Exercise input:
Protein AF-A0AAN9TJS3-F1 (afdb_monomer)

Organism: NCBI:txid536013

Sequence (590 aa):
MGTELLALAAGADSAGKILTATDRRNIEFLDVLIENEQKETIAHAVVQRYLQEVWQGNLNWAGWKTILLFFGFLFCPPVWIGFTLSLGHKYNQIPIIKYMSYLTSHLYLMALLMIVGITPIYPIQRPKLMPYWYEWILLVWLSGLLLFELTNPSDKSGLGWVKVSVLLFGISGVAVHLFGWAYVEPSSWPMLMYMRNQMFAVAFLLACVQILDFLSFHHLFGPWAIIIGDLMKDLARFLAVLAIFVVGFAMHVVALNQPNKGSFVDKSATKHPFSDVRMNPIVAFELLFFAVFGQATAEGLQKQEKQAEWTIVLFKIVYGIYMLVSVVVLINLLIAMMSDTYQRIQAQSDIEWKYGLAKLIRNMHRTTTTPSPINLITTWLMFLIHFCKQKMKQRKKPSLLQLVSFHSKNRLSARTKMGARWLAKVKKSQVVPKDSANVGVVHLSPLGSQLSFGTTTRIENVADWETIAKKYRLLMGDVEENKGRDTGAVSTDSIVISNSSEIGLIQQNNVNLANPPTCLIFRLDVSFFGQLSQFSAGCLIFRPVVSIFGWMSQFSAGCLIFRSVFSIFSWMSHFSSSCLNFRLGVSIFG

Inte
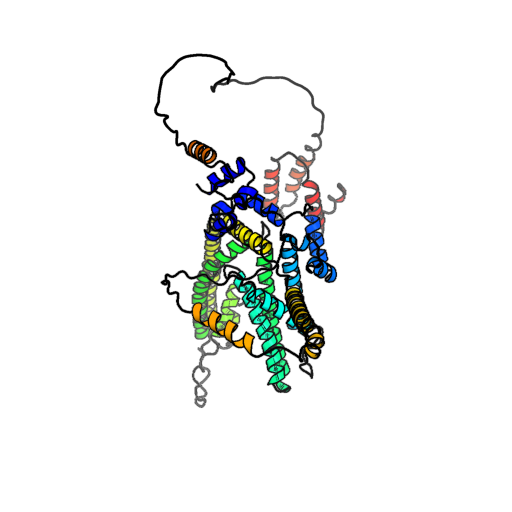rPro domains:
  IPR002153 Transient receptor potential channel, canonical [PR01097] (320-341)
  IPR002153 Transient receptor potential channel, canonical [PR01097] (342-355)
  IPR002153 Transient receptor potential channel, canonical [PR01097] (369-382)
  IPR002153 Transient receptor potential channel, canonical [PTHR10117] (4-428)
  IPR056336 Calcium channel YVC1-like, C-terminal transmembrane domain [PF23317] (131-395)

Mean predicted aligned error: 17.66 Å

Nearest PDB structures (foldseek):
  5vkq-assembly1_A  TM=9.394E-01  e=8.063E-36  Drosophila melanogaster
  7d4p-assembly1_A  TM=7.914E-01  e=7.307E-14  Homo sapiens
  8gvx-assembly1_B  TM=7.158E-01  e=7.975E-14  Homo sapiens
  7x6i-assembly1_A  TM=7.226E-01  e=1.752E-13  Homo sapiens
  8gvw-assembly1_B  TM=7.136E-01  e=4.023E-13  Homo sapiens

Solvent-accessible surface area (backbone atoms only — not comparable to full-atom values): 35911 Å² total; per-residue (Å²): 108,72,48,58,53,50,52,51,45,37,71,76,43,65,48,62,59,57,40,62,9,25,45,100,85,73,42,39,40,50,56,52,41,59,75,67,62,43,38,72,47,48,44,32,67,70,48,46,53,45,51,52,48,58,35,48,46,95,56,93,66,58,70,68,57,57,53,50,49,52,52,43,34,67,77,35,60,69,57,37,49,60,56,58,47,82,84,78,58,79,60,60,67,27,24,54,56,47,51,52,46,42,50,45,36,50,52,51,50,46,52,44,33,39,41,67,29,69,58,49,91,59,76,86,79,61,100,61,88,74,78,49,76,69,53,53,50,43,51,47,38,54,51,16,46,51,49,46,42,74,76,52,69,66,65,68,65,80,67,40,46,40,58,55,50,26,50,51,30,42,50,48,20,52,48,50,51,51,48,43,71,76,75,52,61,82,87,55,46,63,61,52,50,48,52,25,22,50,30,23,43,53,18,35,55,37,46,59,58,43,47,54,63,72,43,34,81,39,83,82,45,18,31,50,57,50,48,51,60,56,49,48,57,55,49,52,59,48,49,53,56,50,47,54,50,45,51,55,50,13,53,49,51,31,60,71,49,37,81,83,54,83,70,77,73,66,90,81,64,83,82,54,89,67,72,63,57,73,47,58,55,68,59,37,33,52,47,52,58,40,33,70,76,64,75,47,52,59,68,76,70,56,86,65,92,78,62,56,74,70,54,56,54,47,42,46,49,54,46,49,52,49,47,46,50,47,51,61,44,48,48,50,50,49,52,52,52,51,50,54,51,47,68,68,42,51,71,56,25,47,35,52,32,43,34,52,47,51,53,50,49,50,48,44,56,71,53,82,77,50,44,47,40,55,35,45,57,52,52,53,50,52,50,50,52,50,52,51,51,51,51,50,58,52,63,75,66,73,67,73,70,67,68,60,60,72,76,71,78,74,88,84,70,86,75,63,68,59,62,64,56,52,62,64,60,67,75,74,76,80,87,80,88,87,83,90,79,93,77,80,88,80,82,85,78,84,89,80,80,98,81,74,99,64,79,82,56,37,53,83,76,66,55,69,59,68,64,44,51,52,53,50,34,58,73,72,65,57,75,79,80,80,82,80,81,92,83,84,86,89,82,90,87,87,85,90,80,89,79,84,90,81,90,82,91,85,82,92,83,90,82,89,85,87,87,88,91,91,80,78,71,71,72,63,63,62,62,56,59,65,62,62,67,76,78,58,96,80,60,91,79,54,67,68,58,56,58,56,54,68,68,56,77,78,74,85,87,83,88,77,70,70,69,63,55,54,59,53,56,62,60,56,69,76,71,64,98,82,60,88,78,63,74,73,68,60,73,79,79,110

Structure (mmCIF, N/CA/C/O backbone):
data_AF-A0AAN9TJS3-F1
#
_entry.id   AF-A0AAN9TJS3-F1
#
loop_
_atom_site.group_PDB
_atom_site.id
_atom_site.type_symbol
_atom_site.label_atom_id
_atom_site.label_alt_id
_atom_site.label_comp_id
_atom_site.label_asym_id
_atom_site.label_entity_id
_atom_site.label_seq_id
_atom_site.pdbx_PDB_ins_code
_atom_site.Cartn_x
_atom_site.Cartn_y
_atom_site.Cartn_z
_atom_site.occupancy
_atom_site.B_iso_or_equiv
_atom_site.auth_seq_id
_atom_site.auth_comp_id
_atom_site.auth_asym_id
_atom_site.auth_atom_id
_atom_site.pdbx_PDB_model_num
ATOM 1 N N . MET A 1 1 ? -34.408 -5.630 6.839 1.00 83.31 1 MET A N 1
ATOM 2 C CA . MET A 1 1 ? -35.009 -6.090 8.117 1.00 83.31 1 MET A CA 1
ATOM 3 C C . MET A 1 1 ? -34.061 -5.891 9.297 1.00 83.31 1 MET A C 1
ATOM 5 O O . MET A 1 1 ? -34.435 -5.173 10.211 1.00 83.31 1 MET A O 1
ATOM 9 N N . GLY A 1 2 ? -32.847 -6.466 9.296 1.00 82.44 2 GLY A N 1
ATOM 10 C CA . GLY A 1 2 ? -31.903 -6.321 10.423 1.00 82.44 2 GLY A CA 1
ATOM 11 C C . GLY A 1 2 ? -31.487 -4.874 10.734 1.00 82.44 2 GLY A C 1
ATOM 12 O O . GLY A 1 2 ? -31.469 -4.482 11.897 1.00 82.44 2 GLY A O 1
ATOM 13 N N . THR A 1 3 ? -31.245 -4.065 9.698 1.00 86.06 3 THR A N 1
ATOM 14 C CA . THR A 1 3 ? -30.972 -2.618 9.790 1.00 86.06 3 THR A CA 1
ATOM 15 C C . THR A 1 3 ? -32.085 -1.860 10.519 1.00 86.06 3 THR A C 1
ATOM 17 O O . THR A 1 3 ? -31.831 -1.180 11.510 1.00 86.06 3 THR A O 1
ATOM 20 N N . GLU A 1 4 ? -33.322 -2.035 10.057 1.00 86.31 4 GLU A N 1
ATOM 21 C CA . GLU A 1 4 ? -34.520 -1.364 10.574 1.00 86.31 4 GLU A CA 1
ATOM 22 C C . GLU A 1 4 ? -34.832 -1.758 12.019 1.00 86.31 4 GLU A C 1
ATOM 24 O O . GLU A 1 4 ? -35.118 -0.907 12.858 1.00 86.31 4 GLU A O 1
ATOM 29 N N . LEU A 1 5 ? -34.725 -3.051 12.342 1.00 87.12 5 LEU A N 1
ATOM 30 C CA . LEU A 1 5 ? -34.928 -3.536 13.706 1.00 87.12 5 LEU A CA 1
ATOM 31 C C . LEU A 1 5 ? -33.890 -2.958 14.666 1.00 87.12 5 LEU A C 1
ATOM 33 O O . LEU A 1 5 ? -34.245 -2.555 15.771 1.00 87.12 5 LEU A O 1
ATOM 37 N N . LEU A 1 6 ? -32.625 -2.874 14.246 1.00 86.38 6 LEU A N 1
ATOM 38 C CA . LEU A 1 6 ? -31.573 -2.277 15.062 1.00 86.38 6 LEU A CA 1
ATOM 39 C C . LEU A 1 6 ? -31.791 -0.772 15.253 1.00 86.38 6 LEU A C 1
ATOM 41 O O . LEU A 1 6 ? -31.577 -0.264 16.351 1.00 86.38 6 LEU A O 1
ATOM 45 N N . ALA A 1 7 ? -32.234 -0.066 14.211 1.00 85.94 7 ALA A N 1
ATOM 46 C CA . ALA A 1 7 ? -32.561 1.354 14.285 1.00 85.94 7 ALA A CA 1
ATOM 47 C C . ALA A 1 7 ? -33.718 1.619 15.262 1.00 85.94 7 ALA A C 1
ATOM 49 O O . ALA A 1 7 ? -33.612 2.493 16.122 1.00 85.94 7 ALA A O 1
ATOM 50 N N . LEU A 1 8 ? -34.789 0.823 15.182 1.00 85.69 8 LEU A N 1
ATOM 51 C CA . LEU A 1 8 ? -35.931 0.899 16.092 1.00 85.69 8 LEU A CA 1
ATOM 52 C C . LEU A 1 8 ? -35.554 0.553 17.534 1.00 85.69 8 LEU A C 1
ATOM 54 O O . LEU A 1 8 ? -35.952 1.262 18.459 1.00 85.69 8 LEU A O 1
ATOM 58 N N . ALA A 1 9 ? -34.774 -0.512 17.723 1.00 84.62 9 ALA A N 1
ATOM 59 C CA . ALA A 1 9 ? -34.320 -0.943 19.037 1.00 84.62 9 ALA A CA 1
ATOM 60 C C . ALA A 1 9 ? -33.416 0.112 19.689 1.00 84.62 9 ALA A C 1
ATOM 62 O O . ALA A 1 9 ? -33.593 0.440 20.857 1.00 84.62 9 ALA A O 1
ATOM 63 N N . ALA A 1 10 ? -32.509 0.714 18.917 1.00 82.94 10 ALA A N 1
ATOM 64 C CA . ALA A 1 10 ? -31.638 1.788 19.384 1.00 82.94 10 ALA A CA 1
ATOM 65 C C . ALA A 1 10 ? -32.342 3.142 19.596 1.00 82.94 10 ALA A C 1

Task requirements: Scan the listing above for the line that has "ATOM 37 N N", then copy exactly from that line through the line that has "ATOM 45 N N".

Expected answer:
ATOM 37 N N . LEU A 1 6 ? -32.625 -2.874 14.246 1.00 86.38 6 LEU A N 1
ATOM 38 C CA . LEU A 1 6 ? -31.573 -2.277 15.062 1.00 86.38 6 LEU A CA 1
ATOM 39 C C . LEU A 1 6 ? -31.791 -0.772 15.253 1.00 86.38 6 LEU A C 1
ATOM 41 O O . LEU A 1 6 ? -31.577 -0.264 16.351 1.00 86.38 6 LEU A O 1
ATOM 45 N N . ALA A 1 7 ? -32.234 -0.066 14.211 1.00 85.94 7 ALA A N 1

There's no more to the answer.